- **TASK MATERIAL**

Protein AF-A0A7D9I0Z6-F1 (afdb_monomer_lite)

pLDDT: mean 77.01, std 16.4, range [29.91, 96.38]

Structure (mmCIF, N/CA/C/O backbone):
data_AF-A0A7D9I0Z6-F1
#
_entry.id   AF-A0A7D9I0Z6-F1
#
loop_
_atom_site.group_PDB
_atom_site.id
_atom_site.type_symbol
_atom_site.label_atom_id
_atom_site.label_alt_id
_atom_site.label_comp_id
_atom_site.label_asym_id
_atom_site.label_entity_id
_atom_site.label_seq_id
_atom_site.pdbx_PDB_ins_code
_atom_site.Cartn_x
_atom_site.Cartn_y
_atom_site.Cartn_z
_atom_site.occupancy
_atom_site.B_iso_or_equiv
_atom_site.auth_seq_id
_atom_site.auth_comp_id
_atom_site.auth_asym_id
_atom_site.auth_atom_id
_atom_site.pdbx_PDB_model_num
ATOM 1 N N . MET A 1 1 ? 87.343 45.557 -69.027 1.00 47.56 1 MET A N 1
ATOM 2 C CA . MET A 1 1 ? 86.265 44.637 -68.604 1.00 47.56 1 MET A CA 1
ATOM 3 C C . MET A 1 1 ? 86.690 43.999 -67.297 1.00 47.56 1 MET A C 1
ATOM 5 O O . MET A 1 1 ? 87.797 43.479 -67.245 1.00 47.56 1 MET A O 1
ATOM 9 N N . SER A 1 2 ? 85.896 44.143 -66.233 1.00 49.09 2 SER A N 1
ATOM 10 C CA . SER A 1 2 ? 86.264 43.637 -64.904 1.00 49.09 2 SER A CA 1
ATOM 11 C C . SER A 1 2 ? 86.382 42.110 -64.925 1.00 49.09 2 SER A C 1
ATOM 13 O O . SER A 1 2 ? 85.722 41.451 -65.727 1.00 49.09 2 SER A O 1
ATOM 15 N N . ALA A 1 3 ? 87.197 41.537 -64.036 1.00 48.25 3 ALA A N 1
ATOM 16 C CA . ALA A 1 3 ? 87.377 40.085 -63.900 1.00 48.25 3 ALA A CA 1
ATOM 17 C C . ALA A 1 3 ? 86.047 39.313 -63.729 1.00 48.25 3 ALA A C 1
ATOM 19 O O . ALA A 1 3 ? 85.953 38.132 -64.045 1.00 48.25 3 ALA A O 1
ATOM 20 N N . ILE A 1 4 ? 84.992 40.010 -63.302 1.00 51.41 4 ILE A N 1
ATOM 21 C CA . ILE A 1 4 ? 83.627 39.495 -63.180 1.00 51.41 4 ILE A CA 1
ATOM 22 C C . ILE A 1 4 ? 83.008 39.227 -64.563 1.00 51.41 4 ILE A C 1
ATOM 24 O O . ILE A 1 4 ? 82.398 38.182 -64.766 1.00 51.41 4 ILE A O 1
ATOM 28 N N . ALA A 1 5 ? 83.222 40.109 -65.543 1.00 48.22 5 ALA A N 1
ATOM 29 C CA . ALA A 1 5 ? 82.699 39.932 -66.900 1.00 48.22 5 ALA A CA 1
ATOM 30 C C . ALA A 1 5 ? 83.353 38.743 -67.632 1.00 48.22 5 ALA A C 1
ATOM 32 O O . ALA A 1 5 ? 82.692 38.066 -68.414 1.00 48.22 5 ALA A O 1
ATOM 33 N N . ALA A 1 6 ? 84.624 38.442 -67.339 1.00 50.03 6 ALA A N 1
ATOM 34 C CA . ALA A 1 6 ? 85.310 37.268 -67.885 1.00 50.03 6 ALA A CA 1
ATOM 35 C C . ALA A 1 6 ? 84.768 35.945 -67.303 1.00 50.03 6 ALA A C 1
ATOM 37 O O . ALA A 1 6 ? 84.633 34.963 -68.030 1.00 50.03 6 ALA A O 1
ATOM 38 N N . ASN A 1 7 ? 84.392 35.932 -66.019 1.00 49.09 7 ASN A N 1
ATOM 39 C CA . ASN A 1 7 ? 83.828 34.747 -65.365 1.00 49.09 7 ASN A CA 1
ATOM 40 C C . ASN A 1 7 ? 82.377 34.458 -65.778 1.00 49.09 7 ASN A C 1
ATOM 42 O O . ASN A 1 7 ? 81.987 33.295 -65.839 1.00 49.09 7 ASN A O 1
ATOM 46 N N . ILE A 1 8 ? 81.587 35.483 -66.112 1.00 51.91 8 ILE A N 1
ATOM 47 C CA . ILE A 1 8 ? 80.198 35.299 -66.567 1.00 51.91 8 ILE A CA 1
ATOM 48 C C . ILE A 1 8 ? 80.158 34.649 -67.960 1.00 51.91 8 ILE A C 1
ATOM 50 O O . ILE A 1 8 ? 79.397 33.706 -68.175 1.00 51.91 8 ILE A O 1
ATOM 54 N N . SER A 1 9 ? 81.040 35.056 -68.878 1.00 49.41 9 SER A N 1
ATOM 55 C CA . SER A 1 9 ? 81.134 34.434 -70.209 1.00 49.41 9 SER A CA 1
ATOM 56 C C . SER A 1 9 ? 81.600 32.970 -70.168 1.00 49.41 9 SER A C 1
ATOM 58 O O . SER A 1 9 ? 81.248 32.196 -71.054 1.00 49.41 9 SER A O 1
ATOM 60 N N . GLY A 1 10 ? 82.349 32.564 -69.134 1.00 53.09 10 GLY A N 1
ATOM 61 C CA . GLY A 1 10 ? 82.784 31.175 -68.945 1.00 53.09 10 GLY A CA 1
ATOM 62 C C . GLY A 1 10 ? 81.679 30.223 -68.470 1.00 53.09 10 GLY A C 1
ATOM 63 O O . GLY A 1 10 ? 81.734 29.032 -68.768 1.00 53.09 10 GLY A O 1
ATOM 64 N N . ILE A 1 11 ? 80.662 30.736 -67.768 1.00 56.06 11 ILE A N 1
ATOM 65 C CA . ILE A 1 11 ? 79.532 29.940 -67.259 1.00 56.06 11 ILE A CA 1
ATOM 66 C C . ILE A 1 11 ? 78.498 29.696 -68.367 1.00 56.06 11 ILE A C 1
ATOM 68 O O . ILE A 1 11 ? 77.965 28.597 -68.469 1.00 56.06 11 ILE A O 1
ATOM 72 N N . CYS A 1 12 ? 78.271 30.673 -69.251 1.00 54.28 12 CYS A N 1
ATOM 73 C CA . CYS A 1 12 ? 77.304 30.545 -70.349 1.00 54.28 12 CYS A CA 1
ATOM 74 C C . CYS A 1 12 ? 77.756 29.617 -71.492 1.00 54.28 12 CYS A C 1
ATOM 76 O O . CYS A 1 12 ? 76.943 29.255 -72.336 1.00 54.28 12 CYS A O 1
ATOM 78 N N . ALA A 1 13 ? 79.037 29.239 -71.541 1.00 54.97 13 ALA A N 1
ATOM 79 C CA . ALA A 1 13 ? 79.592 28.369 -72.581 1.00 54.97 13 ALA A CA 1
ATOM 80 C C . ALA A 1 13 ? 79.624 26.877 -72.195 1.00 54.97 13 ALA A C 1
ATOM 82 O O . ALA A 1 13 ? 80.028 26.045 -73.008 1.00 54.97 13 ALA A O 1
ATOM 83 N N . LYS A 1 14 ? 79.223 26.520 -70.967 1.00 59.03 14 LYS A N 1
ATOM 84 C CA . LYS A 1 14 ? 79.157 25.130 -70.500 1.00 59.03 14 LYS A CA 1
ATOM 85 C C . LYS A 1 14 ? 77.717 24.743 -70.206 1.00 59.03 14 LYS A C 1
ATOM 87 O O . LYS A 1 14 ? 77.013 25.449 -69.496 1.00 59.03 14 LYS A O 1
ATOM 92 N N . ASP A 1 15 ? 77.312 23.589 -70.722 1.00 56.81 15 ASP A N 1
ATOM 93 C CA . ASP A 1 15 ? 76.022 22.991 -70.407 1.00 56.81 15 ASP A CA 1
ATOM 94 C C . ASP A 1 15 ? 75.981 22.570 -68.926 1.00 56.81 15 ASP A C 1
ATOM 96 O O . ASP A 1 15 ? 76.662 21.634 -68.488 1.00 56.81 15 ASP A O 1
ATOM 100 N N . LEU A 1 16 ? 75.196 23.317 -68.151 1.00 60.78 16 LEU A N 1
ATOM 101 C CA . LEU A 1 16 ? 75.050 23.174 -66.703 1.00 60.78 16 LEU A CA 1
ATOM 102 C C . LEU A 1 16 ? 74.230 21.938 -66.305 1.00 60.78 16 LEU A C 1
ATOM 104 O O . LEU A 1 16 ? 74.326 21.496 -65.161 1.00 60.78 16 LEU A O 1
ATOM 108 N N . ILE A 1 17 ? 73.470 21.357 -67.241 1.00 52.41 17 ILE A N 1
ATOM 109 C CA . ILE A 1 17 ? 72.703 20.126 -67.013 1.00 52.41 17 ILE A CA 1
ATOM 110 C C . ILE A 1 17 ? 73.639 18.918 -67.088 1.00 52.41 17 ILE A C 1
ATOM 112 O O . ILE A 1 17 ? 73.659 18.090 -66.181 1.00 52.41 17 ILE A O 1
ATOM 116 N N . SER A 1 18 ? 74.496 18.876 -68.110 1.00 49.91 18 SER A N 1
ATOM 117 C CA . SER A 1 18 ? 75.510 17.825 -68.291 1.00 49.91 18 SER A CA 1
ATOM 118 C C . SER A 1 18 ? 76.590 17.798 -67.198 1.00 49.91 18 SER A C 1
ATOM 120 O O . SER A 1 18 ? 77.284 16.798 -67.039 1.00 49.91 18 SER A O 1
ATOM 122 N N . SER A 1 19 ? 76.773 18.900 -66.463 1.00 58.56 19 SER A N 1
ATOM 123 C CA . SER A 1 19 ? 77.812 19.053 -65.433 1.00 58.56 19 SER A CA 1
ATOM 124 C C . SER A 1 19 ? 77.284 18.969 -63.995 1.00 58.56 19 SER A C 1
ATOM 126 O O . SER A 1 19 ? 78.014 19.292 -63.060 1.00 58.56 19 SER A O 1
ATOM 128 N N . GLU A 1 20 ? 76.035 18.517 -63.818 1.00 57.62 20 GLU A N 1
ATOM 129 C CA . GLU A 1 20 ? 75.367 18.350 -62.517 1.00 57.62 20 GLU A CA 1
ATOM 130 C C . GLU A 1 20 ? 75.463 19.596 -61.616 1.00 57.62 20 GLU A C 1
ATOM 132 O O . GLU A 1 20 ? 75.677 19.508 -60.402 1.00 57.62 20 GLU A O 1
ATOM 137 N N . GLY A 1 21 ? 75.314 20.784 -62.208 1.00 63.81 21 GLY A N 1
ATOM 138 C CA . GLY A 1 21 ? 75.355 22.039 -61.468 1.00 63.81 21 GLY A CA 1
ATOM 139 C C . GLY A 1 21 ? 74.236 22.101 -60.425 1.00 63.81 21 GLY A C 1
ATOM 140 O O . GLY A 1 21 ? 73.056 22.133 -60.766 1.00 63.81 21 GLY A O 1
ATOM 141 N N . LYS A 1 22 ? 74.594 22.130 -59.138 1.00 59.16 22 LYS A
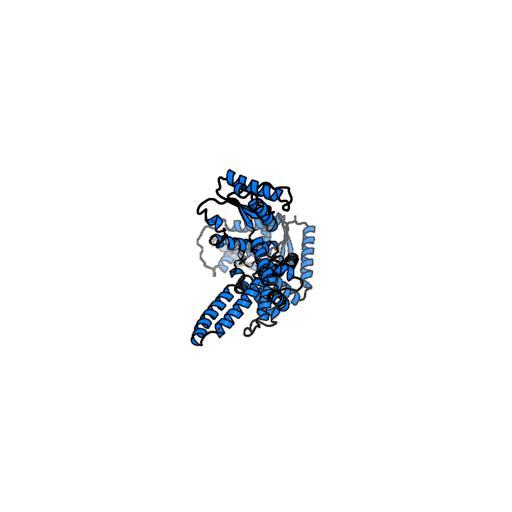 N 1
ATOM 142 C CA . LYS A 1 22 ? 73.635 22.261 -58.031 1.00 59.16 22 LYS A CA 1
ATOM 143 C C . LYS A 1 22 ? 73.499 23.721 -57.625 1.00 59.16 22 LYS A C 1
ATOM 145 O O . LYS A 1 22 ? 74.495 24.418 -57.443 1.00 59.16 22 LYS A O 1
ATOM 150 N N . TYR A 1 23 ? 72.265 24.174 -57.421 1.00 67.12 23 TYR A N 1
ATOM 151 C CA . TYR A 1 23 ? 72.022 25.465 -56.788 1.00 67.12 23 TYR A CA 1
ATOM 152 C C . TYR A 1 23 ? 72.620 25.480 -55.378 1.00 67.12 23 TYR A C 1
ATOM 154 O O . TYR A 1 23 ? 72.483 24.517 -54.619 1.00 67.12 23 TYR A O 1
ATOM 162 N N . HIS A 1 24 ? 73.213 26.604 -54.979 1.00 70.81 24 HIS A N 1
ATOM 163 C CA . HIS A 1 24 ? 73.424 26.854 -53.559 1.00 70.81 24 HIS A CA 1
ATOM 164 C C . HIS A 1 24 ? 72.069 26.903 -52.849 1.00 70.81 24 HIS A C 1
ATOM 166 O O . HIS A 1 24 ? 71.108 27.469 -53.370 1.00 70.81 24 HIS A O 1
ATOM 172 N N . SER A 1 25 ? 72.001 26.338 -51.644 1.00 51.59 25 SER A N 1
ATOM 173 C CA . SER A 1 25 ? 70.759 26.223 -50.867 1.00 51.59 25 SER A CA 1
ATOM 174 C C . SER A 1 25 ? 70.044 27.571 -50.670 1.00 51.59 25 SER A C 1
ATOM 176 O O . SER A 1 25 ? 68.818 27.635 -50.734 1.00 51.59 25 SER A O 1
ATOM 178 N N . SER A 1 26 ? 70.792 28.670 -50.520 1.00 66.75 26 SER A N 1
ATOM 179 C CA . SER A 1 26 ? 70.245 30.033 -50.433 1.00 66.75 26 SER A CA 1
ATOM 180 C C . SER A 1 26 ? 69.673 30.541 -51.763 1.00 66.75 26 SER A C 1
ATOM 182 O O . SER A 1 26 ? 68.587 31.113 -51.781 1.00 66.75 26 SER A O 1
ATOM 184 N N . CYS A 1 27 ? 70.353 30.289 -52.882 1.00 68.25 27 CYS A N 1
ATOM 185 C CA . CYS A 1 27 ? 69.902 30.689 -54.217 1.00 68.25 27 CYS A CA 1
ATOM 186 C C . CYS A 1 27 ? 68.695 29.869 -54.689 1.00 68.25 27 CYS A C 1
ATOM 188 O O . CYS A 1 27 ? 67.788 30.420 -55.302 1.00 68.25 27 CYS A O 1
ATOM 190 N N . TYR A 1 28 ? 68.661 28.573 -54.361 1.00 66.62 28 TYR A N 1
ATOM 191 C CA . TYR A 1 28 ? 67.509 27.711 -54.619 1.00 66.62 28 TYR A CA 1
ATOM 192 C C . TYR A 1 28 ? 66.279 28.203 -53.857 1.00 66.62 28 TYR A C 1
ATOM 194 O O . TYR A 1 28 ? 65.215 28.358 -54.444 1.00 66.62 28 TYR A O 1
ATOM 202 N N . LYS A 1 29 ? 66.437 28.525 -52.565 1.00 60.94 29 LYS A N 1
ATOM 203 C CA . LYS A 1 29 ? 65.350 29.083 -51.754 1.00 60.94 29 LYS A CA 1
ATOM 204 C C . LYS A 1 29 ? 64.836 30.408 -52.311 1.00 60.94 29 LYS A C 1
ATOM 206 O O . LYS A 1 29 ? 63.629 30.555 -52.399 1.00 60.94 29 LYS A O 1
ATOM 211 N N . ALA A 1 30 ? 65.716 31.319 -52.731 1.00 68.19 30 ALA A N 1
ATOM 212 C CA . ALA A 1 30 ? 65.316 32.598 -53.325 1.00 68.19 30 ALA A CA 1
ATOM 213 C C . ALA A 1 30 ? 64.579 32.427 -54.668 1.00 68.19 30 ALA A C 1
ATOM 215 O O . ALA A 1 30 ? 63.566 33.075 -54.899 1.00 68.19 30 ALA A O 1
ATOM 216 N N . PHE A 1 31 ? 65.048 31.522 -55.532 1.00 66.50 31 PHE A N 1
ATOM 217 C CA . PHE A 1 31 ? 64.390 31.214 -56.806 1.00 66.50 31 PHE A CA 1
ATOM 218 C C . PHE A 1 31 ? 63.008 30.582 -56.606 1.00 66.50 31 PHE A C 1
ATOM 220 O O . PHE A 1 31 ? 62.043 30.983 -57.249 1.00 66.50 31 PHE A O 1
ATOM 227 N N . VAL A 1 32 ? 62.903 29.625 -55.679 1.00 63.28 32 VAL A N 1
ATOM 228 C CA . VAL A 1 32 ? 61.627 28.997 -55.324 1.00 63.28 32 VAL A CA 1
ATOM 229 C C . VAL A 1 32 ? 60.678 30.028 -54.702 1.00 63.28 32 VAL A C 1
ATOM 231 O O . VAL A 1 32 ? 59.513 30.045 -55.069 1.00 63.28 32 VAL A O 1
ATOM 234 N N . HIS A 1 33 ? 61.160 30.937 -53.846 1.00 55.00 33 HIS A N 1
ATOM 235 C CA . HIS A 1 33 ? 60.323 31.989 -53.249 1.00 55.00 33 HIS A CA 1
ATOM 236 C C . HIS A 1 33 ? 59.688 32.907 -54.305 1.00 55.00 33 HIS A C 1
ATOM 238 O O . HIS A 1 33 ? 58.492 33.160 -54.243 1.00 55.00 33 HIS A O 1
ATOM 244 N N . ILE A 1 34 ? 60.456 33.321 -55.321 1.00 58.16 34 ILE A N 1
ATOM 245 C CA . ILE A 1 34 ? 59.977 34.199 -56.404 1.00 58.16 34 ILE A CA 1
ATOM 246 C C . ILE A 1 34 ? 58.893 33.523 -57.260 1.00 58.16 34 ILE A C 1
ATOM 248 O O . ILE A 1 34 ? 57.975 34.187 -57.732 1.00 58.16 34 ILE A O 1
ATOM 252 N N . ILE A 1 35 ? 58.975 32.203 -57.464 1.00 50.66 35 ILE A N 1
ATOM 253 C CA . ILE A 1 35 ? 57.992 31.462 -58.275 1.00 50.66 35 ILE A CA 1
ATOM 254 C C . ILE A 1 35 ? 56.646 31.319 -57.553 1.00 50.66 35 ILE A C 1
ATOM 256 O O . ILE A 1 35 ? 55.612 31.270 -58.212 1.00 50.66 35 ILE A O 1
ATOM 260 N N . TYR A 1 36 ? 56.644 31.285 -56.219 1.00 46.66 36 TYR A N 1
ATOM 261 C CA . TYR A 1 36 ? 55.431 31.105 -55.415 1.00 46.66 36 TYR A CA 1
ATOM 262 C C . TYR A 1 36 ? 54.891 32.414 -54.803 1.00 46.66 36 TYR A C 1
ATOM 264 O O . TYR A 1 36 ? 53.903 32.383 -54.078 1.00 46.66 36 TYR A O 1
ATOM 272 N N . GLU A 1 37 ? 55.489 33.569 -55.114 1.00 43.31 37 GLU A N 1
ATOM 273 C CA . GLU A 1 37 ? 55.129 34.878 -54.539 1.00 43.31 37 GLU A CA 1
ATOM 274 C C . GLU A 1 37 ? 53.962 35.610 -55.233 1.00 43.31 37 GLU A C 1
ATOM 276 O O . GLU A 1 37 ? 53.668 36.747 -54.873 1.00 43.31 37 GLU A O 1
ATOM 281 N N . THR A 1 38 ? 53.265 35.003 -56.202 1.00 42.84 38 THR A N 1
ATOM 282 C CA . THR A 1 38 ? 52.167 35.696 -56.914 1.00 42.84 38 THR A CA 1
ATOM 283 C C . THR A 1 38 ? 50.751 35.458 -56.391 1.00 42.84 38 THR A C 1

- **BRIEF**
Please give an exact copy of the lines above, beginning with the line containing "ATOM 276 O O" and running through the line containing "ATOM 282 C CA", and of no other lines.

- **RESULT OF THE TASK**
ATOM 276 O O . GLU A 1 37 ? 53.668 36.747 -54.873 1.00 43.31 37 GLU A O 1
ATOM 281 N N . THR A 1 38 ? 53.265 35.003 -56.202 1.00 42.84 38 THR A N 1
ATOM 282 C CA . THR A 1 38 ? 52.167 35.696 -56.914 1.00 42.84 38 THR A CA 1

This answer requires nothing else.